WORK REQUIRED: From the data below, retype exactly the lines starting with the one that contains "ATOM 57 C C" and ending with the one that contains "ATOM 91 O O", both included.

(Items from a data source)
--- START ---

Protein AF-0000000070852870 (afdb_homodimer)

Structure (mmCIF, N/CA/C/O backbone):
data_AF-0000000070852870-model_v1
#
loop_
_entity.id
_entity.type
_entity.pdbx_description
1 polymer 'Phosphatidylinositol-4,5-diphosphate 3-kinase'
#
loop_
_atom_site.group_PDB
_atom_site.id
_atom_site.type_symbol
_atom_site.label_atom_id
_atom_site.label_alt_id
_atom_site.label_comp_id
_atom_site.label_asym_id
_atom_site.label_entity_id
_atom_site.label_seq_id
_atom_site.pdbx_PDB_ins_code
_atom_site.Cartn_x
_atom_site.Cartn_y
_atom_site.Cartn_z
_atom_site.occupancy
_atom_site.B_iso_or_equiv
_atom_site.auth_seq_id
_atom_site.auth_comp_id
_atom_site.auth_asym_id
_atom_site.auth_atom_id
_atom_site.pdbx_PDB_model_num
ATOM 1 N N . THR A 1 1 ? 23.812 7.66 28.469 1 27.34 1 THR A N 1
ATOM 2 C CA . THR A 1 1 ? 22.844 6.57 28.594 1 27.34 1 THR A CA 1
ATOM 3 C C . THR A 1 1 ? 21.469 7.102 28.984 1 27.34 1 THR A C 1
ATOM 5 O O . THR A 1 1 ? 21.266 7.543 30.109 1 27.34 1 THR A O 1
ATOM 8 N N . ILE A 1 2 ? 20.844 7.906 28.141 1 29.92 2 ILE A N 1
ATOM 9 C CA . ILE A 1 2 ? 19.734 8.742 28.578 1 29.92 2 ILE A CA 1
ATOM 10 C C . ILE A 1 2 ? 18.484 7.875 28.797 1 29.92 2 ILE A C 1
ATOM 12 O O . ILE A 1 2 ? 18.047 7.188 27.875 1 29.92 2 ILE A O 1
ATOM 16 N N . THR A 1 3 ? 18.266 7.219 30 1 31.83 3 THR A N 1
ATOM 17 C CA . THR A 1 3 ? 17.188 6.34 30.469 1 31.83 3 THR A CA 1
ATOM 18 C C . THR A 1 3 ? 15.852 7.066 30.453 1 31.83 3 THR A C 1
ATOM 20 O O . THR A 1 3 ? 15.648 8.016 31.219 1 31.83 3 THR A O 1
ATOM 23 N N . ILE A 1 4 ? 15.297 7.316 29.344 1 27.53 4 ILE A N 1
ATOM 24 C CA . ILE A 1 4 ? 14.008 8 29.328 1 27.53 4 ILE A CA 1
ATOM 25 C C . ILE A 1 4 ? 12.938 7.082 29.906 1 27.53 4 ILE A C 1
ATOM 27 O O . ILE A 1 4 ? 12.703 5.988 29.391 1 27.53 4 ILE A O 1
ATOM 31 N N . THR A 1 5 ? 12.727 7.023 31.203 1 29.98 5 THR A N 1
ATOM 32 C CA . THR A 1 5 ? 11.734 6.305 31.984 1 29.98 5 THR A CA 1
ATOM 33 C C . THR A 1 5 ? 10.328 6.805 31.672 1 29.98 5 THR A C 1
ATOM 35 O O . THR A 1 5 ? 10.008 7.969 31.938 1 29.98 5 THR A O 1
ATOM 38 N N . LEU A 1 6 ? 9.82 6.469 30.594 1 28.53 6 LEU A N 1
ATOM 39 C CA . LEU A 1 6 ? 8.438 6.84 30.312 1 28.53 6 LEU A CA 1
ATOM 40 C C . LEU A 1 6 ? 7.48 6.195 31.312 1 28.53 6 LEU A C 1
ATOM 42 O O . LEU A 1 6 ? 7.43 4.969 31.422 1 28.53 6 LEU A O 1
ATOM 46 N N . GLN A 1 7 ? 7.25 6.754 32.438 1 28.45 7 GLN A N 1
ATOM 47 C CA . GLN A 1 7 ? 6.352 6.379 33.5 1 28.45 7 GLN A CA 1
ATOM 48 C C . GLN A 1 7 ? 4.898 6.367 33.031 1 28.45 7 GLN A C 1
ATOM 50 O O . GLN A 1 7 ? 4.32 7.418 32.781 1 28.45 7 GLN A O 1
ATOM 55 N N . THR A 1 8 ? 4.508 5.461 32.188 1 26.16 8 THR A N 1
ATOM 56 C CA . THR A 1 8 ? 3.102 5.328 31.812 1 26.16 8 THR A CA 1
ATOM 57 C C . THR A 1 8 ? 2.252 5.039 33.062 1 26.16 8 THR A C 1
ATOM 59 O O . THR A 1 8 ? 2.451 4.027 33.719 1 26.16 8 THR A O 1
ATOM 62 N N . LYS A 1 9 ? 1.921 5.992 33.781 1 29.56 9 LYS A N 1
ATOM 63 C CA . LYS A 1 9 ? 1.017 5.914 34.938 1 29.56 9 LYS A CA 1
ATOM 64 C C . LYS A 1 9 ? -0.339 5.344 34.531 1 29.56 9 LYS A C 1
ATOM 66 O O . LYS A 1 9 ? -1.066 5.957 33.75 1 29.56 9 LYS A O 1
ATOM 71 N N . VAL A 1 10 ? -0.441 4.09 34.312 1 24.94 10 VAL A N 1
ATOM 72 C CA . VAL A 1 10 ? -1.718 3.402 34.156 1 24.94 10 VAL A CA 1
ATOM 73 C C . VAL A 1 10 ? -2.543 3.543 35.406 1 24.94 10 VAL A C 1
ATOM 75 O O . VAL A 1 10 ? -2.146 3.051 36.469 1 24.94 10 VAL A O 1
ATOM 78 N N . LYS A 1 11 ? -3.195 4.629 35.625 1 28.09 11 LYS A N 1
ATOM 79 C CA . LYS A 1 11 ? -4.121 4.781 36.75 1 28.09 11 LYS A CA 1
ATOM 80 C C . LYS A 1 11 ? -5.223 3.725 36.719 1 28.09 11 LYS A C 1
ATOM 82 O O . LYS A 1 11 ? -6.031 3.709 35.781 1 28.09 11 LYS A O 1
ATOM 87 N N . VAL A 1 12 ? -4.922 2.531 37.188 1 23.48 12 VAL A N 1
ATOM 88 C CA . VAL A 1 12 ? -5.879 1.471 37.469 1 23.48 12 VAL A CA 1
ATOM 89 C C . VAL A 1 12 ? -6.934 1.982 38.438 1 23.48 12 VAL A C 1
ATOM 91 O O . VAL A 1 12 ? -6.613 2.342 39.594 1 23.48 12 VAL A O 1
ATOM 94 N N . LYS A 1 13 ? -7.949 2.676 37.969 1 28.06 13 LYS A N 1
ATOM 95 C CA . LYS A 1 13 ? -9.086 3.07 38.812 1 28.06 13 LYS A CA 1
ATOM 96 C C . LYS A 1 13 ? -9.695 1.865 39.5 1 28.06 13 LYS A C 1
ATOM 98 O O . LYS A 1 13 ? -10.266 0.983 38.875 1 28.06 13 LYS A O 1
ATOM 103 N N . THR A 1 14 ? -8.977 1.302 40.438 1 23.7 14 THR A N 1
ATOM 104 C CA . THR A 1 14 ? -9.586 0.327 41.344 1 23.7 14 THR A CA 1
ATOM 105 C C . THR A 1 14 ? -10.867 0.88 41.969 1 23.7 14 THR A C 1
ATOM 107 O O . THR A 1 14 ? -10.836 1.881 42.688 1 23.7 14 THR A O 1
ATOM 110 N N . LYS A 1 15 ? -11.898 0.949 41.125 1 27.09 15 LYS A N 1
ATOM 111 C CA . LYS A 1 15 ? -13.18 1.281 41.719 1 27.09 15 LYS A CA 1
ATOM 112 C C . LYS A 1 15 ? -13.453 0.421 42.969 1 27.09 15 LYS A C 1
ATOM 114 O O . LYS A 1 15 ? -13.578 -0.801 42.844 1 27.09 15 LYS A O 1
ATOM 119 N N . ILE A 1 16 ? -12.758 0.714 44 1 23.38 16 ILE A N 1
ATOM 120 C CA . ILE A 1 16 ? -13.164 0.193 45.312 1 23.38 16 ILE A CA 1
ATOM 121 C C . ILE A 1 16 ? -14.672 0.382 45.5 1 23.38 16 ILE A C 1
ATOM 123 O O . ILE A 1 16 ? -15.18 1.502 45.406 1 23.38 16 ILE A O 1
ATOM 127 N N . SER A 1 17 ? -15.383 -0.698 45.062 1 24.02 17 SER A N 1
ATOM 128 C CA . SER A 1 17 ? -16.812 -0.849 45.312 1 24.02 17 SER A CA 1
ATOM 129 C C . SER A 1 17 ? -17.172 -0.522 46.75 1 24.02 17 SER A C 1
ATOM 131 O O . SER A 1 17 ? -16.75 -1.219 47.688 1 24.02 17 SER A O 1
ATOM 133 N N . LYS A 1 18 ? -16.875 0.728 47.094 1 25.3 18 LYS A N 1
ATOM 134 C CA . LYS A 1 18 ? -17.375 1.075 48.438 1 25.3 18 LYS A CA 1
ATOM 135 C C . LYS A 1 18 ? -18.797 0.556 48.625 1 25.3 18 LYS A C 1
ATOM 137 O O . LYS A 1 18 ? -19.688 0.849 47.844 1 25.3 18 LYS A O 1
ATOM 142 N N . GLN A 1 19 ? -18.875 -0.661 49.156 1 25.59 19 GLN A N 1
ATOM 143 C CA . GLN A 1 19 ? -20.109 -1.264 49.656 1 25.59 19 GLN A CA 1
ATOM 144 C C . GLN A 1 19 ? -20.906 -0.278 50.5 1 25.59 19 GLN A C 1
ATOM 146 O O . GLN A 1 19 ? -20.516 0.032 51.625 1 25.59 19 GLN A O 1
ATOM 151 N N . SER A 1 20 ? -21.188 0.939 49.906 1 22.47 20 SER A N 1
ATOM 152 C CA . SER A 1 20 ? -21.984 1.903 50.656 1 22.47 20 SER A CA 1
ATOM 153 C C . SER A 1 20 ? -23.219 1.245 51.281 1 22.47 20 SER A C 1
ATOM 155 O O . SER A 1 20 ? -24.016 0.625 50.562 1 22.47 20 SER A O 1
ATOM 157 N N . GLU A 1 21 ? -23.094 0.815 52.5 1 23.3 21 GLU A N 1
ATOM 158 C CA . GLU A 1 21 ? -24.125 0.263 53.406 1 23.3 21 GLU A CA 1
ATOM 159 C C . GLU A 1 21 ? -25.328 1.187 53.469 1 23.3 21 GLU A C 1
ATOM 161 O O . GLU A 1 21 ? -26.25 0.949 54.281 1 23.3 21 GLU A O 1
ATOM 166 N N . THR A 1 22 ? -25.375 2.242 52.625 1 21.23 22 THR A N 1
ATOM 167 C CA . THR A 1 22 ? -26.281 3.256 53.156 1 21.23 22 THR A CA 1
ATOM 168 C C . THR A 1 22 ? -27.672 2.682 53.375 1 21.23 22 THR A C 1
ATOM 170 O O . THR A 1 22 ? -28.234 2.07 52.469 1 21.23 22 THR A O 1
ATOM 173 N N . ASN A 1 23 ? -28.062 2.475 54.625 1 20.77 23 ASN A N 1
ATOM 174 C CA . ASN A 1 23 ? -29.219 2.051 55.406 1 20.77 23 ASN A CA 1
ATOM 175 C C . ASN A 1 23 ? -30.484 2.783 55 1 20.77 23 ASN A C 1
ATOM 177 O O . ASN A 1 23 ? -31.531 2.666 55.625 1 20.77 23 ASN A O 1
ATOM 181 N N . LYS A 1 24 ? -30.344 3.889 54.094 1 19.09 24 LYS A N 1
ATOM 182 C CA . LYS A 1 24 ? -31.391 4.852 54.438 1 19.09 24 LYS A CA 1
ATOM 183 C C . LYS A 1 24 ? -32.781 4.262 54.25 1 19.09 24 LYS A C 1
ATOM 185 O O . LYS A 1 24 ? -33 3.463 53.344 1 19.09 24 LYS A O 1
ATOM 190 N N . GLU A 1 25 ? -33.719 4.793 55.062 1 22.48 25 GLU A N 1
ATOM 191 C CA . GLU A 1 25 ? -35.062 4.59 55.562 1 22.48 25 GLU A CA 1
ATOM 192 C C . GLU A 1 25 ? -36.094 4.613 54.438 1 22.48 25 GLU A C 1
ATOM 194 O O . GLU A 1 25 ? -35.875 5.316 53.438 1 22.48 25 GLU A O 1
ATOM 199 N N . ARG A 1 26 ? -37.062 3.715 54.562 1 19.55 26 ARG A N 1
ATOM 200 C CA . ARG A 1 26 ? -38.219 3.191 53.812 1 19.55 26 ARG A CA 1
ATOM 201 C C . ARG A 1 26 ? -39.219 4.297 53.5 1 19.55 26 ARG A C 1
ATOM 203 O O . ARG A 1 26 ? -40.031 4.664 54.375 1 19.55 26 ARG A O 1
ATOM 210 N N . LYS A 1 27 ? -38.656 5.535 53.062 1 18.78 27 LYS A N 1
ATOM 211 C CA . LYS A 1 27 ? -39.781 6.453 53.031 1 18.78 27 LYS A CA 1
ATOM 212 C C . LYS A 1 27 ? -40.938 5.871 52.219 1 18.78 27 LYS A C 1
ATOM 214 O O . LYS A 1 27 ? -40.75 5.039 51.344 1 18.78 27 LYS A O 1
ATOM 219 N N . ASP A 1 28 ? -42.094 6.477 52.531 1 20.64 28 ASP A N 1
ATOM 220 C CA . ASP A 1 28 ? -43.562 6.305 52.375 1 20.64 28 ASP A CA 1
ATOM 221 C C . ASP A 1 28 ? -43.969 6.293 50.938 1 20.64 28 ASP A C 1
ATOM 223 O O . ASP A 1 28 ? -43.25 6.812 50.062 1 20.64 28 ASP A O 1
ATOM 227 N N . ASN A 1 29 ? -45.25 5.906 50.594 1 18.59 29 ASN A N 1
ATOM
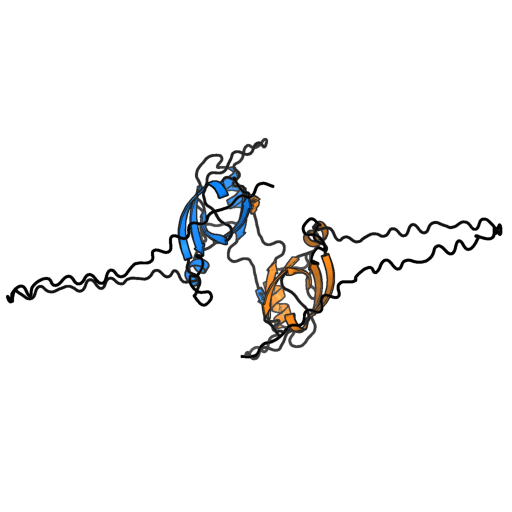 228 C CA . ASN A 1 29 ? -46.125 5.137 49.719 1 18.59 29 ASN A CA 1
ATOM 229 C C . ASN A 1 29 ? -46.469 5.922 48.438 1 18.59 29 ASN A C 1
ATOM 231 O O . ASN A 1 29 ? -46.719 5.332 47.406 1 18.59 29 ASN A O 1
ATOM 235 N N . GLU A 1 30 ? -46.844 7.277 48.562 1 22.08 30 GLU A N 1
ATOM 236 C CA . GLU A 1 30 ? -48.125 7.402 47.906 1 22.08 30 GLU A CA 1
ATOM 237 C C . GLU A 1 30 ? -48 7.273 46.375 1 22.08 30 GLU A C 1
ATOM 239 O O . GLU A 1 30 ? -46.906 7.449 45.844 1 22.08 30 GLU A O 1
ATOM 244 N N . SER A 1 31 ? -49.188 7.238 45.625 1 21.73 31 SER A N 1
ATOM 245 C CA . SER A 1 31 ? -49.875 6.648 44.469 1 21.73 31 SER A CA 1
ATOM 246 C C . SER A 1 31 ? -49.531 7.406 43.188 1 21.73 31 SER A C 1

--- END ---

ANSWER TO THIS EXERCISE:
ATOM 57 C C . THR A 1 8 ? 2.252 5.039 33.062 1 26.16 8 THR A C 1
ATOM 59 O O . THR A 1 8 ? 2.451 4.027 33.719 1 26.16 8 THR A O 1
ATOM 62 N N . LYS A 1 9 ? 1.921 5.992 33.781 1 29.56 9 LYS A N 1
ATOM 63 C CA . LYS A 1 9 ? 1.017 5.914 34.938 1 29.56 9 LYS A CA 1
ATOM 64 C C . LYS A 1 9 ? -0.339 5.344 34.531 1 29.56 9 LYS A C 1
ATOM 66 O O . LYS A 1 9 ? -1.066 5.957 33.75 1 29.56 9 LYS A O 1
ATOM 71 N N . VAL A 1 10 ? -0.441 4.09 34.312 1 24.94 10 VAL A N 1
ATOM 72 C CA . VAL A 1 10 ? -1.718 3.402 34.156 1 24.94 10 VAL A CA 1
ATOM 73 C C . VAL A 1 10 ? -2.543 3.543 35.406 1 24.94 10 VAL A C 1
ATOM 75 O O . VAL A 1 10 ? -2.146 3.051 36.469 1 24.94 10 VAL A O 1
ATOM 78 N N . LYS A 1 11 ? -3.195 4.629 35.625 1 28.09 11 LYS A N 1
ATOM 79 C CA . LYS A 1 11 ? -4.121 4.781 36.75 1 28.09 11 LYS A CA 1
ATOM 80 C C . LYS A 1 11 ? -5.223 3.725 36.719 1 28.09 11 LYS A C 1
ATOM 82 O O . LYS A 1 11 ? -6.031 3.709 35.781 1 28.09 11 LYS A O 1
ATOM 87 N N . VAL A 1 12 ? -4.922 2.531 37.188 1 23.48 12 VAL A N 1
ATOM 88 C CA . VAL A 1 12 ? -5.879 1.471 37.469 1 23.48 12 VAL A CA 1
ATOM 89 C C . VAL A 1 12 ? -6.934 1.982 38.438 1 23.48 12 VAL A C 1
ATOM 91 O O . VAL A 1 12 ? -6.613 2.342 39.594 1 23.48 12 VAL A O 1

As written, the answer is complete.